MIT ethnomusicologist Leslie Tilley bridges musical performance and theoretical analysis to uncover how musicians transform existing traditions into new creations, from Balinese drumming to pop cover songs.

Leslie Tilley operates at the intersection of cultural tradition and formal music theory, examining how musicians transform existing musical frameworks into new creative expressions. As an associate professor in MIT's Music and Theater Arts Program, her work spans Balinese collective improvisation, pop music transformations, and a radical redesign of music theory education.
The Balinese Crucible
Tilley's foundational research emerged from years studying Balinese drumming traditions during her graduate work. Her immersion in techniques like reyong norot (four-person melodic gong) and kendang arja (two-person drumming) revealed sophisticated improvisational structures. "The higher drum is the bus driver, and the lower drum is the person who puts the bags on top," one Balinese musician explained—a cultural metaphor that Tilley recognized as legitimate music theory encoding practical constraints: The higher drum maintains rhythmic stability to enable the lower drum's improvisational freedom.
This research culminated in her award-winning book, Making It Up Together: The Art of Collective Improvisation in Balinese Music and Beyond (University of Chicago Press, 2019). The work establishes a universal analytical framework for collective improvisation, examining both musical parameters (rhythmic flexibility, harmonic constraints) and performer interaction patterns. Tilley emphasizes that such understanding requires embodied practice: "Looking at music note-by-note from a place of physical embodiment provides better understanding than just analyzing scores."
Reconstructing Music Education
Tilley now leads a $500,000 Mellon Foundation-funded initiative to overhaul music theory pedagogy.

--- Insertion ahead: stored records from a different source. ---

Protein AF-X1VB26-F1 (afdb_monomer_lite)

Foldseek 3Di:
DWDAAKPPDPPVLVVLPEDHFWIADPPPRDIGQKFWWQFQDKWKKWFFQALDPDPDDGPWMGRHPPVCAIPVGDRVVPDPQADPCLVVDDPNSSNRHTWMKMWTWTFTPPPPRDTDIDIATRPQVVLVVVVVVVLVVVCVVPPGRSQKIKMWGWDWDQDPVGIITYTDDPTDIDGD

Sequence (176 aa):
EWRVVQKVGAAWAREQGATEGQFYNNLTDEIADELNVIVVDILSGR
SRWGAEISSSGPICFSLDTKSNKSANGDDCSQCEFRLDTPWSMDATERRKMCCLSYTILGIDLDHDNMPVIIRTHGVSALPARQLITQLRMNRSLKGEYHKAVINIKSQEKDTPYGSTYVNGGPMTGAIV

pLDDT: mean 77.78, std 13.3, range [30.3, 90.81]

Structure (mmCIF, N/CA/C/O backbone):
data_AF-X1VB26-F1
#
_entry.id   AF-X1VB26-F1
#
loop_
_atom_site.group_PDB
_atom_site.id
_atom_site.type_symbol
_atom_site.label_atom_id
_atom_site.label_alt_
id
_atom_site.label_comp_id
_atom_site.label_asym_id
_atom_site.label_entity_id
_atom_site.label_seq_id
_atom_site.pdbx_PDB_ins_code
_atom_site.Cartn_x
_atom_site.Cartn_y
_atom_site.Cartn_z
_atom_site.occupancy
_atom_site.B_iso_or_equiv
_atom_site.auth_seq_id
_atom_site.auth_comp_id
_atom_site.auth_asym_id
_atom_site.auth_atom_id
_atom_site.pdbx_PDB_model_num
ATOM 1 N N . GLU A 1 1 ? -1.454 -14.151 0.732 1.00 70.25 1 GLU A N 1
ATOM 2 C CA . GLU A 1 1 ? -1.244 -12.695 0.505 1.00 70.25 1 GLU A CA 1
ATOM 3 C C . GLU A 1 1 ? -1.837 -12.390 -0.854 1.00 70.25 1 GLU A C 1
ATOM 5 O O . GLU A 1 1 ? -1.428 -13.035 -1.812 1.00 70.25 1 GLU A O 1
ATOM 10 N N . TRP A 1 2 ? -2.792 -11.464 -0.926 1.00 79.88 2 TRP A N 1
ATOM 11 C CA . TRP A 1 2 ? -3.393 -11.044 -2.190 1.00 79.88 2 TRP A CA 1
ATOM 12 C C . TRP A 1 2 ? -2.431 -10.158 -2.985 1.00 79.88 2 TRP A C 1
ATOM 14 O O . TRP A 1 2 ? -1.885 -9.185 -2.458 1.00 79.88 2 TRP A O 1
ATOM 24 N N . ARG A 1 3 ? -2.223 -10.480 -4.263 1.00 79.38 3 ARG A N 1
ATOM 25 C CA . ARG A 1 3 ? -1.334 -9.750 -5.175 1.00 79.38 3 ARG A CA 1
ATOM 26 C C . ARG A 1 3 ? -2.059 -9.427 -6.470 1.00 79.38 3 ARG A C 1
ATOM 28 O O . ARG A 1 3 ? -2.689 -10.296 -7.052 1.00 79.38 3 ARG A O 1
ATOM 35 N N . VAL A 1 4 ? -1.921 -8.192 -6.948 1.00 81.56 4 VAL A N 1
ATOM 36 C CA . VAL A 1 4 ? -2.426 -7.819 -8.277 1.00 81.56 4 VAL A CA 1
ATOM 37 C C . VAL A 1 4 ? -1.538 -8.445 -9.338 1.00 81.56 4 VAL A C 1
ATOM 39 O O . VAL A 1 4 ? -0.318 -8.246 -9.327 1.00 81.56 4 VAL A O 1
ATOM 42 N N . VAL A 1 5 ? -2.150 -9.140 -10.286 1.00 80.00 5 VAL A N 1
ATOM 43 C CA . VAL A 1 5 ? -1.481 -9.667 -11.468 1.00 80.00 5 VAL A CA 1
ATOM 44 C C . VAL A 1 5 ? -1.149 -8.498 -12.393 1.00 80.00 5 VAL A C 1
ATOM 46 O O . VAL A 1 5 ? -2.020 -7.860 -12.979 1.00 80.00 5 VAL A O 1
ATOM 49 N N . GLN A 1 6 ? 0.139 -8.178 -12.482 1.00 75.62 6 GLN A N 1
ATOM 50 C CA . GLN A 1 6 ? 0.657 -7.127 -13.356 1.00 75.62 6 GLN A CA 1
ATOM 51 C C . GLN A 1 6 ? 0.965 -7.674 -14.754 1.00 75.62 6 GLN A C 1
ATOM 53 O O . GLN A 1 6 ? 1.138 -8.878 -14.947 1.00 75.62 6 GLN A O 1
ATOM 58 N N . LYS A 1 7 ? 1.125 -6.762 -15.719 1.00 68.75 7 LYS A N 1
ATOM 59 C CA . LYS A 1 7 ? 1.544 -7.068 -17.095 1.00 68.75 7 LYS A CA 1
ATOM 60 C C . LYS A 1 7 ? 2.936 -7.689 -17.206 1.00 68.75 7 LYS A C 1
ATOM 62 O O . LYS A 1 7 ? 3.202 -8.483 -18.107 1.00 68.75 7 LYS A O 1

Traditional curricula focus narrowly on European classical traditions (Bach to Beethoven), neglecting global practices and oral traditions. Her project aims to create an open-access, four-semester curriculum with an accompanying audiovisual textbook by 2028.

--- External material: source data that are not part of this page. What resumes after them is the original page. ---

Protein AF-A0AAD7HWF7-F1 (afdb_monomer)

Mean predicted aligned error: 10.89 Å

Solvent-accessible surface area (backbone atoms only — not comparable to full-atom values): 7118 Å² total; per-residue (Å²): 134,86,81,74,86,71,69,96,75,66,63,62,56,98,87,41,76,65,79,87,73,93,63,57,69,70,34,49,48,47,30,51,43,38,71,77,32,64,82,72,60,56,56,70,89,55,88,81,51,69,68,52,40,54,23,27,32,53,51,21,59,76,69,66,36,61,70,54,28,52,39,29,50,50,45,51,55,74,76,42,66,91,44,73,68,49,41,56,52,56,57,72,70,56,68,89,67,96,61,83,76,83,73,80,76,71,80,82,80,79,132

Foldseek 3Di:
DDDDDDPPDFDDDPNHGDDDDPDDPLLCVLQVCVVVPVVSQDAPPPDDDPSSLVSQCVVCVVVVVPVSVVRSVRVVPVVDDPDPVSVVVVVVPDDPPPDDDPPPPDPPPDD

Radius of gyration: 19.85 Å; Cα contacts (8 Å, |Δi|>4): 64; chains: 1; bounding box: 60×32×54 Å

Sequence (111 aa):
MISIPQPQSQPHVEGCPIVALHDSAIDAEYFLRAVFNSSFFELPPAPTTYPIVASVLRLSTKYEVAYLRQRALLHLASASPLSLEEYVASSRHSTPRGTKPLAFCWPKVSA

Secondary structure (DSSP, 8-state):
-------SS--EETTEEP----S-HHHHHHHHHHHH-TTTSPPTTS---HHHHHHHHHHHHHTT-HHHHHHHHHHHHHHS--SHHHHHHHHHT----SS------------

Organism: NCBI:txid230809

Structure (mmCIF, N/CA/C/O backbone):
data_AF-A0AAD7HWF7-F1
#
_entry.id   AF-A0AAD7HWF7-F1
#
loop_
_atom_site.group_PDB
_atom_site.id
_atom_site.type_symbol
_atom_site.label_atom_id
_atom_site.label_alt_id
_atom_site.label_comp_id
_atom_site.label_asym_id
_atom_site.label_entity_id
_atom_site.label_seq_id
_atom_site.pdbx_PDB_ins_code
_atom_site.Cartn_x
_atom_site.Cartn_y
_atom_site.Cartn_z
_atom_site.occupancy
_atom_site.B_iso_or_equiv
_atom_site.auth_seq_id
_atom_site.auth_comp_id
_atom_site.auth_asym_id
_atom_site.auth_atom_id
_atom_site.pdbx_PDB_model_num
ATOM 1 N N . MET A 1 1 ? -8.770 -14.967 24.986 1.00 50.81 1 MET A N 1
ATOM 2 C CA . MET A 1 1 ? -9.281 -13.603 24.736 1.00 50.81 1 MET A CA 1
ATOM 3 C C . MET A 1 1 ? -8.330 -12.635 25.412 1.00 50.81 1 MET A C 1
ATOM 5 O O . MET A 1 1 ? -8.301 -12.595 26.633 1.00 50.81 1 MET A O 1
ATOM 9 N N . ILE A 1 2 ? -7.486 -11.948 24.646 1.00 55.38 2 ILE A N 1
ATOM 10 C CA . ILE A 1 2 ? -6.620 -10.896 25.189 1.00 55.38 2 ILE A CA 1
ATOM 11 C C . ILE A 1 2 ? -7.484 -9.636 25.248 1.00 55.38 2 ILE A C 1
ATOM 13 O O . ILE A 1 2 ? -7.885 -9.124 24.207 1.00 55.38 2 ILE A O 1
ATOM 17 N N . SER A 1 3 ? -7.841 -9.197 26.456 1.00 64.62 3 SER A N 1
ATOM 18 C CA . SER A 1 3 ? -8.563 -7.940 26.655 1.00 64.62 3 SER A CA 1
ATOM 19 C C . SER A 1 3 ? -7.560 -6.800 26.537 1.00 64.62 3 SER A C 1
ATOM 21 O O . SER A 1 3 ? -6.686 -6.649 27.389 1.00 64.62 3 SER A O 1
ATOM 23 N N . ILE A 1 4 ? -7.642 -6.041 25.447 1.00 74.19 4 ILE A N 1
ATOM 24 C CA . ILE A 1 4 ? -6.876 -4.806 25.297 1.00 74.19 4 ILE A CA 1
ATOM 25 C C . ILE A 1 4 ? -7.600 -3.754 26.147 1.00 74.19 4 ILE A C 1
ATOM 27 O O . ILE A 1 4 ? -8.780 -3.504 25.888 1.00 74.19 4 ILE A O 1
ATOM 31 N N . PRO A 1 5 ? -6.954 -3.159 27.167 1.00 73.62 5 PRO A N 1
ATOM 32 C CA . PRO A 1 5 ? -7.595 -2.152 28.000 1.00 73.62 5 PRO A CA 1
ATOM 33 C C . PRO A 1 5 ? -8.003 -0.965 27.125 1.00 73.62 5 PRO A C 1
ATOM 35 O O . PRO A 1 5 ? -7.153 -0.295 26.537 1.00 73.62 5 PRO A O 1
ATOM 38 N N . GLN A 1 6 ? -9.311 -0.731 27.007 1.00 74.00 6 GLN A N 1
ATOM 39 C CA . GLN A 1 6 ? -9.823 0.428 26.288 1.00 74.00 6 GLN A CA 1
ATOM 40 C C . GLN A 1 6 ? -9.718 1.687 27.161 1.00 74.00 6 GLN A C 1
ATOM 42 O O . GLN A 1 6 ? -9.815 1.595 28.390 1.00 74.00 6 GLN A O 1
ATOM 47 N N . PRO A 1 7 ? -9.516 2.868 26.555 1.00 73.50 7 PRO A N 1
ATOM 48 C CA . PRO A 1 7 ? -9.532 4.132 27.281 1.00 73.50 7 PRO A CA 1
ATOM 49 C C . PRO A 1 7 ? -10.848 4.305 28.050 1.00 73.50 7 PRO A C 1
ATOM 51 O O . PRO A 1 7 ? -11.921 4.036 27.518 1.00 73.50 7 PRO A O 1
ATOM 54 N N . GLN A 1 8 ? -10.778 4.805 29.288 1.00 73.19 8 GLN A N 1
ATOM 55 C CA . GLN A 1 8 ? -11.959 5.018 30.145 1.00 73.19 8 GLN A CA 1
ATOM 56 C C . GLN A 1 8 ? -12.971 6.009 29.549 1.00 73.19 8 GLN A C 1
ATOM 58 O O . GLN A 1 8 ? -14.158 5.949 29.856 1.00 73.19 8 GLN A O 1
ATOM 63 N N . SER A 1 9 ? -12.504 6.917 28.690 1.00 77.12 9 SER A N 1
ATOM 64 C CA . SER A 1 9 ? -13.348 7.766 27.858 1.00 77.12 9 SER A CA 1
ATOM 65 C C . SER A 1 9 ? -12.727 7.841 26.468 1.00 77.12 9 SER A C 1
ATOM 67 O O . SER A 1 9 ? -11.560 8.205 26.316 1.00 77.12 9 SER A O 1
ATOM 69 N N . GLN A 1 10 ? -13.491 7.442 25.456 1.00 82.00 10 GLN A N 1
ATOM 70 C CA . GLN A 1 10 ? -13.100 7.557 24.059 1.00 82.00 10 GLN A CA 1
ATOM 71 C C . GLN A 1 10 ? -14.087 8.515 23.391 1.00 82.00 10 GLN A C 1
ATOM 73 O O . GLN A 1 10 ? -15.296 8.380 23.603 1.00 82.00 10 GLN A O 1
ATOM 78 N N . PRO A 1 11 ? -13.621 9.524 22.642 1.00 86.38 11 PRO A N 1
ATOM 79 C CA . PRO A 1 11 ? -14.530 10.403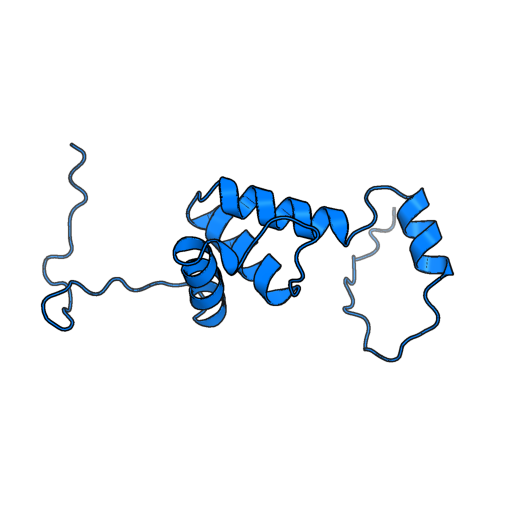 21.928 1.00 86.38 11 PRO A CA 1
ATOM 80 C C . PRO A 1 11 ? -15.296 9.589 20.878 1.00 86.38 11 PRO A C 1
ATOM 82 O O . PRO A 1 11 ? -14.751 8.649 20.297 1.00 86.38 11 PRO A O 1
ATOM 85 N N . HIS A 1 12 ? -16.566 9.933 20.672 1.00 89.44 12 HIS A N 1
ATOM 86 C CA . HIS A 1 12 ? -17.446 9.268 19.715 1.00 89.44 12 HIS A CA 1
ATOM 87 C C . HIS A 1 12 ? -17.902 10.255 18.640 1.00 89.44 12 HIS A C 1
ATOM 89 O O . HIS A 1 12 ? -18.110 11.434 18.922 1.00 89.44 12 HIS A O 1
ATOM 95 N N . VAL A 1 13 ? -18.102 9.755 17.425 1.00 90.38 13 VAL A N 1
ATOM 96 C CA . VAL A 1 13 ? -18.792 10.451 16.332 1.00 90.38 13 VAL A CA 1
ATOM 97 C C . VAL A 1 13 ? -19.940 9.555 15.906 1.00 90.38 13 VAL A C 1
ATOM 99 O O . VAL A 1 13 ? -19.721 8.378 15.640 1.00 90.38 13 VAL A O 1
ATOM 102 N N . GLU A 1 14 ? -21.164 10.086 15.914 1.00 91.75 14 GLU A N 1
ATOM 103 C CA . GLU A 1 14 ? -22.378 9.340 15.533 1.00 91.75 14 GLU A CA 1
ATOM 104 C C . GLU A 1 14 ? -22.560 8.011 16.299 1.00 91.75 14 GLU A C 1
ATOM 106 O O . GLU A 1 14 ? -23.095 7.035 15.787 1.00 91.75 14 GLU A O 1
ATOM 111 N N . GLY A 1 15 ? -22.099 7.961 17.553 1.00 89.62 15 GLY A N 1
ATOM 112 C CA . GLY A 1 15 ? -22.157 6.751 18.380 1.00 89.62 15 GLY A CA 1
ATOM 113 C C . GLY A 1 15 ? -21.057 5.719 18.096 1.00 89.62 15 GLY A C 1
ATOM 114 O O . GLY A 1 15 ? -21.017 4.694 18.770 1.00 89.62 15 GLY A O 1
ATOM 115 N N . CYS A 1 16 ? -20.127 5.987 17.175 1.00 88.50 16 CYS A N 1
ATOM 116 C CA . CYS A 1 16 ? -18.954 5.150 16.920 1.00 88.50 16 CYS A CA 1
ATOM 117 C C . CYS A 1 16 ? -17.703 5.704 17.627 1.00 88.50 16 CYS A C 1
ATOM 119 O O . CYS A 1 16 ? -17.485 6.918 17.603 1.00 88.50 16 CYS A O 1
ATOM 121 N N . PRO A 1 17 ? -16.852 4.852 18.229 1.00 88.38 17 PRO A N 1
ATOM 122 C CA . PRO A 1 17 ? -15.613 5.301 18.856 1.00 88.38 17 PRO A CA 1
ATOM 123 C C . PRO A 1 17 ? -14.642 5.844 17.803 1.00 88.38 17 PRO A C 1
ATOM 125 O O . PRO A 1 17 ? -14.413 5.225 16.764 1.00 88.38 17 PRO A O 1
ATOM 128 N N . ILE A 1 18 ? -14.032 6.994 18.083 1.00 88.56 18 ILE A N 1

"If we weren't beholden to existing assumptions," Tilley asks, "what skills would we want students to gain from music theory?" The project includes a major conference convening scholars to redefine core competencies, examining how analytical tools can apply equally to Javanese gamelan, West African drumming, or jazz improvisation.

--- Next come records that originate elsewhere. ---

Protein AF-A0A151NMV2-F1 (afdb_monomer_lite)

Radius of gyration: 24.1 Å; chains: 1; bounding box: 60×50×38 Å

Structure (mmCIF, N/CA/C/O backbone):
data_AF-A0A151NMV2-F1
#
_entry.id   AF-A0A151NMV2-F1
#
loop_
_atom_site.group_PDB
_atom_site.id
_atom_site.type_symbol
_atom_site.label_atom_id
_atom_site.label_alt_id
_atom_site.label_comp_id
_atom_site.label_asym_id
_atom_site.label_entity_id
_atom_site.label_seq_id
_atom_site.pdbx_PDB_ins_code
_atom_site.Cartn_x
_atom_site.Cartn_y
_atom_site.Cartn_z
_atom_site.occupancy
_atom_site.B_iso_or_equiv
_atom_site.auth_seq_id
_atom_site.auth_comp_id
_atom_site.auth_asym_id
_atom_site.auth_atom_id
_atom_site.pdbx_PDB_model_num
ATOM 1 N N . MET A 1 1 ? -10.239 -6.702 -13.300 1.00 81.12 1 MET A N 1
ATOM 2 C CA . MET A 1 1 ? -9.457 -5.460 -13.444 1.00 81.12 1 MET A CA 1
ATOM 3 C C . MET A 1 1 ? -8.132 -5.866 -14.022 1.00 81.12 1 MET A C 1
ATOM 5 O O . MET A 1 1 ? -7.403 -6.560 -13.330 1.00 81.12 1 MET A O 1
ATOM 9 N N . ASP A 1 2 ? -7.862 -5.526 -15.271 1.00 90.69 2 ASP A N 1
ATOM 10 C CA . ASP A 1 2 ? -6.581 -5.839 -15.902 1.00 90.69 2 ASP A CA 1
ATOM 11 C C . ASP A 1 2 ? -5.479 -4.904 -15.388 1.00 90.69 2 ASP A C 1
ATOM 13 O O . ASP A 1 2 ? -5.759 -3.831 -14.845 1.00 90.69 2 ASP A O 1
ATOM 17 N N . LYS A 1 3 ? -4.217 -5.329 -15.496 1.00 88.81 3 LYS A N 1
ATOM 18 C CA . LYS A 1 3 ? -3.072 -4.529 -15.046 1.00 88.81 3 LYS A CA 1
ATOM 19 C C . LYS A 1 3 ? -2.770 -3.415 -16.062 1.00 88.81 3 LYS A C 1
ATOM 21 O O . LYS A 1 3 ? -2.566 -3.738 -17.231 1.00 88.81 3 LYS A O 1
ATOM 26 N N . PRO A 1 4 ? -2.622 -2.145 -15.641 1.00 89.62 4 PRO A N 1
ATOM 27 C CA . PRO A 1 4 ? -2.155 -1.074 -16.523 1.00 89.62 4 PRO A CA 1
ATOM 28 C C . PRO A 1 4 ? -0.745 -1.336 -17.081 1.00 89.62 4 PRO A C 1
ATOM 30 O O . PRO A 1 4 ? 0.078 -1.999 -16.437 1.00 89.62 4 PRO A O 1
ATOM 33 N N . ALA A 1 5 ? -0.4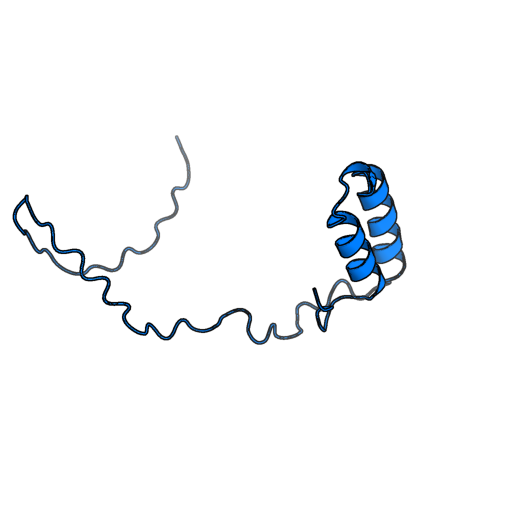39 -0.768 -18.253 1.00 83.06 5 ALA A N 1
ATOM 34 C CA . ALA A 1 5 ? 0.850 -0.950 -18.931 1.00 83.06 5 ALA A CA 1
ATOM 35 C C . ALA A 1 5 ? 2.043 -0.512 -18.057 1.00 83.06 5 ALA A C 1
ATOM 37 O O . ALA A 1 5 ? 2.955 -1.304 -17.830 1.00 83.06 5 ALA A O 1
ATOM 38 N N . ASN A 1 6 ? 1.961 0.679 -17.456 1.00 80.75 6 ASN A N 1
ATOM 39 C CA . ASN A 1 6 ? 3.057 1.295 -16.690 1.00 80.75 6 ASN A CA 1
ATOM 40 C C . ASN A 1 6 ? 3.009 0.993 -15.182 1.00 80.75 6 ASN A C 1
ATOM 42 O O . ASN A 1 6 ? 3.687 1.634 -14.388 1.00 80.75 6 ASN A O 1
ATOM 46 N N . CYS A 1 7 ? 2.181 0.035 -14.761 1.00 84.94 7 CYS A N 1
ATOM 47 C CA . CYS A 1 7 ? 2.093 -0.371 -13.363 1.00 84.94 7 CYS A CA 1
ATOM 48 C C . CYS A 1 7 ? 2.989 -1.589 -13.119 1.00 84.94 7 CYS A C 1
ATOM 50 O O . CYS A 1 7 ? 2.857 -2.608 -13.814 1.00 84.94 7 CYS A O 1
ATOM 52 N N . THR A 1 8 ? 3.887 -1.505 -12.135 1.00 88.12 8 THR A N 1
ATOM 53 C CA . THR A 1 8 ? 4.696 -2.654 -11.715 1.00 88.12 8 THR A CA 1
ATOM 54 C C . THR A 1 8 ? 3.793 -3.764 -11.183 1.00 88.12 8 THR A C 1
ATOM 56 O O . THR A 1 8 ? 2.683 -3.526 -10.699 1.00 88.12 8 THR A O 1
ATOM 59 N N . HIS A 1 9 ? 4.250 -5.011 -11.301 1.00 90.50 9 HIS A N 1
ATOM 60 C CA . HIS A 1 9 ? 3.466 -6.150 -10.831 1.00 90.50 9 HIS A CA 1
ATOM 61 C C . HIS A 1 9 ? 3.175 -6.057 -9.325 1.00 90.50 9 HIS A C 1
ATOM 63 O O . HIS A 1 9 ? 2.045 -6.295 -8.908 1.00 90.50 9 HIS A O 1
ATOM 69 N N . GLU A 1 10 ? 4.165 -5.643 -8.533 1.00 92.38 10 GLU A N 1
ATOM 70 C CA . GLU A 1 10 ? 4.048 -5.517 -7.078 1.00 92.38 10 GLU A CA 1
ATOM 71 C C . GLU A 1 10 ? 3.008 -4.471 -6.666 1.00 92.38 10 GLU A C 1
ATOM 73 O O . GLU A 1 10 ? 2.129 -4.764 -5.854 1.00 92.3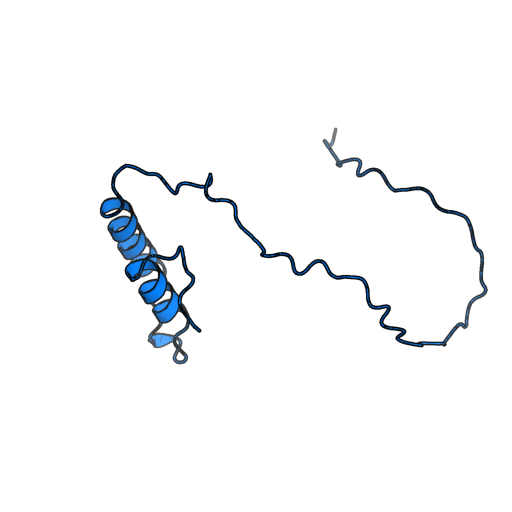8 10 GLU A O 1
ATOM 78 N N . LEU A 1 11 ? 3.036 -3.282 -7.281 1.00 92.62 11 LEU A N 1
ATOM 79 C CA . LEU A 1 11 ? 2.053 -2.236 -6.997 1.00 92.62 11 LEU A CA 1
ATOM 80 C C . LEU A 1 11 ? 0.638 -2.682 -7.381 1.00 92.62 11 LEU A C 1
ATOM 82 O O . LEU A 1 11 ? -0.313 -2.470 -6.630 1.00 92.62 11 LEU A O 1
ATOM 86 N N . TYR A 1 12 ? 0.493 -3.348 -8.526 1.00 94.56 12 TYR A N 1
ATOM 87 C CA . TYR A 1 12 ? -0.797 -3.872 -8.961 1.00 94.56 12 TYR A CA 1
ATOM 88 C C . TYR A 1 12 ? -1.348 -4.944 -8.009 1.00 94.56 12 TYR A C 1
ATOM 90 O O . TYR A 1 12 ? -2.548 -4.958 -7.721 1.00 94.56 12 TYR A O 1
ATOM 98 N N . MET A 1 13 ? -0.490 -5.826 -7.492 1.00 95.38 13 MET A N 1
ATOM 99 C CA . MET A 1 13 ? -0.894 -6.820 -6.497 1.00 95.38 13 MET A CA 1
ATOM 100 C C . MET A 1 13 ? -1.363 -6.159 -5.199 1.00 95.38 13 MET A C 1
ATOM 102 O O . MET A 1 13 ? -2.433 -6.512 -4.702 1.00 95.38 13 MET A O 1
ATOM 106 N N . LEU A 1 14 ? -0.655 -5.131 -4.723 1.00 95.75 14 LEU A N 1
ATOM 107 C CA . LEU A 1 14 ? -1.068 -4.361 -3.549 1.00 95.75 14 LEU A CA 1
ATOM 108 C C . LEU A 1 14 ? -2.434 -3.681 -3.757 1.00 95.75 14 LEU A C 1
ATOM 110 O O . LEU A 1 14 ? -3.315 -3.765 -2.903 1.00 95.75 14 LEU A O 1
ATOM 114 N N . MET A 1 15 ? -2.664 -3.067 -4.925 1.00 95.94 15 MET A N 1
ATOM 115 C CA . MET A 1 15 ? -3.966 -2.474 -5.270 1.00 95.94 15 MET A CA 1
ATOM 116 C C . MET A 1 15 ? -5.094 -3.514 -5.276 1.00 95.94 15 MET A C 1
ATOM 118 O O . MET A 1 15 ? -6.208 -3.233 -4.831 1.00 95.94 15 MET A O 1
ATOM 122 N N . ARG A 1 16 ? -4.819 -4.732 -5.753 1.00 95.69 16 ARG A N 1
ATOM 123 C CA . ARG A 1 16 ? -5.795 -5.827 -5.738 1.00 95.69 16 ARG A CA 1
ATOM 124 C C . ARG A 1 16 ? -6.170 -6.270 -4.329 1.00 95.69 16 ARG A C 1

The Anatomy of Cover Songs
Tilley's newest research analyzes cover songs as cultural-musical transformations. She examines how artists like Tori Amos reinterpret existing works through three dimensions:
- Formal musical changes: Key shifts, harmonic substitutions, rhythmic recontextualization
- Performer identity: How the covering artist's public persona alters song meaning
- Cultural resonance: Listener relationships to original versus reinterpreted versions
Her framework treats covers as case studies in recombinant creativity—similar to Balinese improvisation but incorporating contemporary elements like vocal timbre and production aesthetics. "A pop song isn't just melody and chords," she notes. "The vocal quality, arrangement, and performer's brand are inseparable from the musical content."
The Core Principle
Whether studying gamelan ensembles or Taylor Swift's re-recordings, Tilley's work reveals music as a dynamic negotiation between tradition and innovation. Her dual approach—respecting cultural specificity while developing transferable analytical tools—offers models for understanding creativity across disciplines. "Music is infinitely cool because it's malleable," she observes. "Our work shows how human imagination continually reshapes existing materials into new forms of expression."
Tilley's research is accessible through her MIT faculty profile and her publications including Making It Up Together. The Mellon-funded curriculum project will be available via open access upon completion.